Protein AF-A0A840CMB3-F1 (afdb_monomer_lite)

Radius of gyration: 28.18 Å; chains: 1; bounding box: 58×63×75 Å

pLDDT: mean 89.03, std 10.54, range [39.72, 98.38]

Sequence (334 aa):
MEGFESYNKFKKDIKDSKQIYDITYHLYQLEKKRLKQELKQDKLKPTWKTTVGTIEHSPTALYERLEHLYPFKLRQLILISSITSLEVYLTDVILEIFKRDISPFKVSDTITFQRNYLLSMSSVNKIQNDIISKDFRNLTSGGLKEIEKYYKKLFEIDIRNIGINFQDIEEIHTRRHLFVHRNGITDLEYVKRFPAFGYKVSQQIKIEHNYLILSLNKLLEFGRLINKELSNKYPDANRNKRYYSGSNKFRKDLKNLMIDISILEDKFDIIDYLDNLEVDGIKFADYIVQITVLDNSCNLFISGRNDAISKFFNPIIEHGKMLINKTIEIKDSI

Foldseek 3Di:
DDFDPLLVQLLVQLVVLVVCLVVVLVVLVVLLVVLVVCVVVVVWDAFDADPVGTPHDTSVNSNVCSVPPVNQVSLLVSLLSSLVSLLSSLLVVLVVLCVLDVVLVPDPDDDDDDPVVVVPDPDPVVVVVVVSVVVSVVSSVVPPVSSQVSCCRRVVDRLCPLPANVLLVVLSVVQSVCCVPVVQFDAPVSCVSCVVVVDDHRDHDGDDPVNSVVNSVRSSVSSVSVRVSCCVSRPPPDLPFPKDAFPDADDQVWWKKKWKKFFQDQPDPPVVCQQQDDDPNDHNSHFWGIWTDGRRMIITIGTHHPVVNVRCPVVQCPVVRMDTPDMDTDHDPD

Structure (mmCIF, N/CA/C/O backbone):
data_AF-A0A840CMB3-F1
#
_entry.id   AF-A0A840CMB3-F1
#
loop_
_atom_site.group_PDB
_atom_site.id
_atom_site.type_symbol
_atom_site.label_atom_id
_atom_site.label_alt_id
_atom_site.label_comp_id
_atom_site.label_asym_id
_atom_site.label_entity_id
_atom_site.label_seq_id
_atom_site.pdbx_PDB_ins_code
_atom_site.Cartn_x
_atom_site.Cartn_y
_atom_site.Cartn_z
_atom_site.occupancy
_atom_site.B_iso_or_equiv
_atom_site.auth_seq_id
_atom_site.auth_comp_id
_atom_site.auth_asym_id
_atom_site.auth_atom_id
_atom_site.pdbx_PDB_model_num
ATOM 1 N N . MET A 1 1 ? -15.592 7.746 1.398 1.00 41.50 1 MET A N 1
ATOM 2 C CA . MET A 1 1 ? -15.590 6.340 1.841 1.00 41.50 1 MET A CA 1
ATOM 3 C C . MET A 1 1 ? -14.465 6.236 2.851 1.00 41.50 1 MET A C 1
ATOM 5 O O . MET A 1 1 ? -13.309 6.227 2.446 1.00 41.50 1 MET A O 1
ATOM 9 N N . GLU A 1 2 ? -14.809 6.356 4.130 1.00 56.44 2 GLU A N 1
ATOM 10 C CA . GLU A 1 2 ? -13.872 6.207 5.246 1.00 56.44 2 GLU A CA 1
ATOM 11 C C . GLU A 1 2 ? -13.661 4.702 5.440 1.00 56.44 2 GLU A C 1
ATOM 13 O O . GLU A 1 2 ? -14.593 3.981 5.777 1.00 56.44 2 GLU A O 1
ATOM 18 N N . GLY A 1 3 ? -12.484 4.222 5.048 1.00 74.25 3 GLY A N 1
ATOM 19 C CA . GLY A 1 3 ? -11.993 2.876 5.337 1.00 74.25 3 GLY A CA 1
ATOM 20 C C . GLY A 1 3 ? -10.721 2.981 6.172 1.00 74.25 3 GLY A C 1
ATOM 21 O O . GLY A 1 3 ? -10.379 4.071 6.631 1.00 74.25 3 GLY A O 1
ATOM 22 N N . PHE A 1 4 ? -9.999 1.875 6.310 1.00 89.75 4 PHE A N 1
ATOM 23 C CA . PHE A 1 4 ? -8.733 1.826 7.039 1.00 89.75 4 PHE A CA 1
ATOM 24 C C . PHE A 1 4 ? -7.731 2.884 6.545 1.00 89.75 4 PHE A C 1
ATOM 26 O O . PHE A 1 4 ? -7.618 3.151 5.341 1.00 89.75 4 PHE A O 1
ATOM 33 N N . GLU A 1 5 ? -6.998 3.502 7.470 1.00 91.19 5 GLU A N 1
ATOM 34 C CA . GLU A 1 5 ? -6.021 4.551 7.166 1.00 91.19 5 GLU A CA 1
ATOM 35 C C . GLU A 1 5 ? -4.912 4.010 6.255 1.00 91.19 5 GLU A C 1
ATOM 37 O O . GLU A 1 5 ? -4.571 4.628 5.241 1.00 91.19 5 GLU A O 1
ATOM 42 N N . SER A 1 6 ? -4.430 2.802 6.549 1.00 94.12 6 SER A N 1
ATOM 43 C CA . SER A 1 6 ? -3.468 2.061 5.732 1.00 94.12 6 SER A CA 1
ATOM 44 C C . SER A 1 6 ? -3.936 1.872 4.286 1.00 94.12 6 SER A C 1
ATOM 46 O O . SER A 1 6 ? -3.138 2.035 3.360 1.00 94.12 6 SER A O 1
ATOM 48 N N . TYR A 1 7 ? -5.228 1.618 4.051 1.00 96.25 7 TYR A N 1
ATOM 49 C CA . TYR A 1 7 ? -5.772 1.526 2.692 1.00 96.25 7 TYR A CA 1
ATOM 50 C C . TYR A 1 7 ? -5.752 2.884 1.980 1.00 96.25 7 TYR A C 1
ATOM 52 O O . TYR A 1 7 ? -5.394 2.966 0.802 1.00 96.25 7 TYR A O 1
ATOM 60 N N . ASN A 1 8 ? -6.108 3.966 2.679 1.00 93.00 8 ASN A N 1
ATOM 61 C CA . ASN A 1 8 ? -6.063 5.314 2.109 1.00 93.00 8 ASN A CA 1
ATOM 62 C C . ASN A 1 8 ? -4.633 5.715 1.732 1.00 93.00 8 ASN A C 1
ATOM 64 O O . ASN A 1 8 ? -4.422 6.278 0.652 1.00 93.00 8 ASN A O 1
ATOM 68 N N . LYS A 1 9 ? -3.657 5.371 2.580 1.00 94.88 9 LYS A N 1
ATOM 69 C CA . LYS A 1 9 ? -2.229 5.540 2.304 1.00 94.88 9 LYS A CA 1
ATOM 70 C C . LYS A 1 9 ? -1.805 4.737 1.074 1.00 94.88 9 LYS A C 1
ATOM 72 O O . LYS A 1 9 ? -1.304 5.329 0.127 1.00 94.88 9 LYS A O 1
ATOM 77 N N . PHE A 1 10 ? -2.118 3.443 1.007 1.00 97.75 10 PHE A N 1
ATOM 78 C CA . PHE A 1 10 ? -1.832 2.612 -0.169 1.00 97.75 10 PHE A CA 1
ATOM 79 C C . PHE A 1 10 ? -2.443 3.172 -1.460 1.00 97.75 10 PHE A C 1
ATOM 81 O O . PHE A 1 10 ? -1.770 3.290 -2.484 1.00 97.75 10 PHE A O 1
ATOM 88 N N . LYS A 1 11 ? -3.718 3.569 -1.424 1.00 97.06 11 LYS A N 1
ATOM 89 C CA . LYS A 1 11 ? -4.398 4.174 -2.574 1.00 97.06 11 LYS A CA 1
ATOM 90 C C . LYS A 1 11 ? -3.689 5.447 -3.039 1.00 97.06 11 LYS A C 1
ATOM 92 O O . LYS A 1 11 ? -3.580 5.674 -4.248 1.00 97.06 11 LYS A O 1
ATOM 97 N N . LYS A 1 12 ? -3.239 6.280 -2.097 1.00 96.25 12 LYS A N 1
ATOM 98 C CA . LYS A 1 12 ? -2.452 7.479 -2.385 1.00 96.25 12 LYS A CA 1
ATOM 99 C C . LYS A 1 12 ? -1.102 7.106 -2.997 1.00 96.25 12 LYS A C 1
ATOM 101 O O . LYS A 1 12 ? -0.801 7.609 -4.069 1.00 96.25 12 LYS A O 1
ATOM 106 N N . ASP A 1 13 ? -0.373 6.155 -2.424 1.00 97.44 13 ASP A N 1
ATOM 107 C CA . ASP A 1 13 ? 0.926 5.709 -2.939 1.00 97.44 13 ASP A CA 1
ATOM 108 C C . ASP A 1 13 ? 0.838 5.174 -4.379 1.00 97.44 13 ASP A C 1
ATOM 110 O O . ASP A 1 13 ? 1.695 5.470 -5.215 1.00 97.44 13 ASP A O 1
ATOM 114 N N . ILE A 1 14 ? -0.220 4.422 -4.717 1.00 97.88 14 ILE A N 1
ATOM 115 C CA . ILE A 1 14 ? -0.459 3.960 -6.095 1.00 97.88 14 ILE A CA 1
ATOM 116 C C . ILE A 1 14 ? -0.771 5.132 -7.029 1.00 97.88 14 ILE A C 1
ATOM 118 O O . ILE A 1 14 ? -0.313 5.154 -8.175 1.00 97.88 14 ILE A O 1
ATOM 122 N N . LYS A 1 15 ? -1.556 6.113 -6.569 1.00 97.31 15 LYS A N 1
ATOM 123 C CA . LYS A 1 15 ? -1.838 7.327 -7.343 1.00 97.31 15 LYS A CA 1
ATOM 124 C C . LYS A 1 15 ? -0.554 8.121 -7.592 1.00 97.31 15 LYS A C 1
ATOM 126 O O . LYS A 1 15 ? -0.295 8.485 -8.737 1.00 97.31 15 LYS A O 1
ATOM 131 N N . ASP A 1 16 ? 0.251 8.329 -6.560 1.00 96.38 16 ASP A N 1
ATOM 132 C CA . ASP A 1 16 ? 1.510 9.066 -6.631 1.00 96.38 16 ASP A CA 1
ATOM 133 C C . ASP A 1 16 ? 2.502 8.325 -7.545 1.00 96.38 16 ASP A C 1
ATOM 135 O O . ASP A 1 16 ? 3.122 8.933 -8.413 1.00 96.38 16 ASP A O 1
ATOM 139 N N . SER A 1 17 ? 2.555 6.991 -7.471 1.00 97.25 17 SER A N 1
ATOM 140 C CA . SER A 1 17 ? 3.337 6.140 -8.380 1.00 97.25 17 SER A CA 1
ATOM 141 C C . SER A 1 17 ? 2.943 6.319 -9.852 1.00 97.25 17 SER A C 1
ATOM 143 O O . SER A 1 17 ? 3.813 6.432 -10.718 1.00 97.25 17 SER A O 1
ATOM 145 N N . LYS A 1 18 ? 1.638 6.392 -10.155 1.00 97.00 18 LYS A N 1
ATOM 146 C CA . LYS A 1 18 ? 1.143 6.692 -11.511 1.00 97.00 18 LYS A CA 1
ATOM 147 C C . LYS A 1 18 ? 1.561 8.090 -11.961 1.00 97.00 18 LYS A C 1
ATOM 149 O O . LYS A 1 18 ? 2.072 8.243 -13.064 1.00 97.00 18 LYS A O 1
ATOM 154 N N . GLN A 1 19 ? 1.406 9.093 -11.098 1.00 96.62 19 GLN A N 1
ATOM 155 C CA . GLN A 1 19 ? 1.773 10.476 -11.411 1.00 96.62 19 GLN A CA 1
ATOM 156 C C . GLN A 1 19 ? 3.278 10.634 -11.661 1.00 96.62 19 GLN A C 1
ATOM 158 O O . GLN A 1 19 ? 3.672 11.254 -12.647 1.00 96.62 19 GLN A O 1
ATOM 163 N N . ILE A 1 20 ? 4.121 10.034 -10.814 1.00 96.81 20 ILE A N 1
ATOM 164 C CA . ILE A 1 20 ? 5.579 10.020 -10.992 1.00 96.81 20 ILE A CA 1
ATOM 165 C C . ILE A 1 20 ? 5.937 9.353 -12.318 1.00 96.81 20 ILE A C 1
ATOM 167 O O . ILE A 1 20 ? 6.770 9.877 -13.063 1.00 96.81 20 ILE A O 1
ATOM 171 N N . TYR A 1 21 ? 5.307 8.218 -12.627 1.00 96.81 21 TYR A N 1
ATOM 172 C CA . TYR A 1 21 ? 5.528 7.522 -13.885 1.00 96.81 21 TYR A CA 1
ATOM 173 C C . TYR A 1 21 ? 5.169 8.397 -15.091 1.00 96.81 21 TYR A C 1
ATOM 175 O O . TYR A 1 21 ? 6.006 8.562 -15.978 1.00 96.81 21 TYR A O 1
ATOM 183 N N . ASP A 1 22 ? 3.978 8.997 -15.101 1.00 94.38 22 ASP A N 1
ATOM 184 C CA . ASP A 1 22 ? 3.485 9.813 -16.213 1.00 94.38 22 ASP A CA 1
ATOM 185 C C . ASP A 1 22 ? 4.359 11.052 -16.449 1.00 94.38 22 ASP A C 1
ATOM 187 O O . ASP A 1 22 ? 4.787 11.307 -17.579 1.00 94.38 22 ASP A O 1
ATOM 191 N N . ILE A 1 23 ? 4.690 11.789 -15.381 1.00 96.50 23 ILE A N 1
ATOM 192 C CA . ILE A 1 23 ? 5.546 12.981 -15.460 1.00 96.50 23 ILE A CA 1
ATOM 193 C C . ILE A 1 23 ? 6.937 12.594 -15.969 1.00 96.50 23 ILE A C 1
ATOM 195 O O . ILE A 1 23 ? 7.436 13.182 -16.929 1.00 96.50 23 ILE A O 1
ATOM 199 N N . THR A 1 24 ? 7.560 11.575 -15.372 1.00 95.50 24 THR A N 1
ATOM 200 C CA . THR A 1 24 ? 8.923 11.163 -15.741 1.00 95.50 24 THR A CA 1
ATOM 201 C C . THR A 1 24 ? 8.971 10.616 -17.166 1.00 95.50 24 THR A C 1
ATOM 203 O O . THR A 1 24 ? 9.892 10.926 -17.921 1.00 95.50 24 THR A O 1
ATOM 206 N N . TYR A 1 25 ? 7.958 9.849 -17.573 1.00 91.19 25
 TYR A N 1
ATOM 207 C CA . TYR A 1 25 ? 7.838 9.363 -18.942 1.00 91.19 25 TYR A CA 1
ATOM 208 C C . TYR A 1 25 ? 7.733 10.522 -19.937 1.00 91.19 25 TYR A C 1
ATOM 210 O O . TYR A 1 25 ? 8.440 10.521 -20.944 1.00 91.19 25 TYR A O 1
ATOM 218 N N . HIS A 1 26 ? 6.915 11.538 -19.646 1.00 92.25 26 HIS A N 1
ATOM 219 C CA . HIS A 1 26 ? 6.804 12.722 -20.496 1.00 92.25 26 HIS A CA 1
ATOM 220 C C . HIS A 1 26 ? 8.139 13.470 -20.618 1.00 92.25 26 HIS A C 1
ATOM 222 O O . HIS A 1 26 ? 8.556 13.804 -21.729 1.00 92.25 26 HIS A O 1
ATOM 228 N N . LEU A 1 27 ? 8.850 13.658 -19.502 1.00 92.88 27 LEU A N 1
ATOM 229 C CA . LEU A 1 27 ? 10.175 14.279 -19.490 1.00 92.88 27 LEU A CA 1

### WHAT THE TASK ASKS:
Restate word for word the lines of the data above, starting at the line containing "ATOM 43 C CA" and ending at the line containing "ATOM 48 N N", both included, and nothing more.

### SOLUTION TO THE EXERCISE:
ATOM 43 C CA . SER A 1 6 ? -3.468 2.061 5.732 1.00 94.12 6 SER A CA 1
ATOM 44 C C . SER A 1 6 ? -3.936 1.872 4.286 1.00 94.12 6 SER A C 1
ATOM 46 O O . SER A 1 6 ? -3.138 2.035 3.360 1.00 94.12 6 SER A O 1
ATOM 48 N N . TYR A 1 7 ? -5.228 1.618 4.051 1.00 96.25 7 TYR A N 1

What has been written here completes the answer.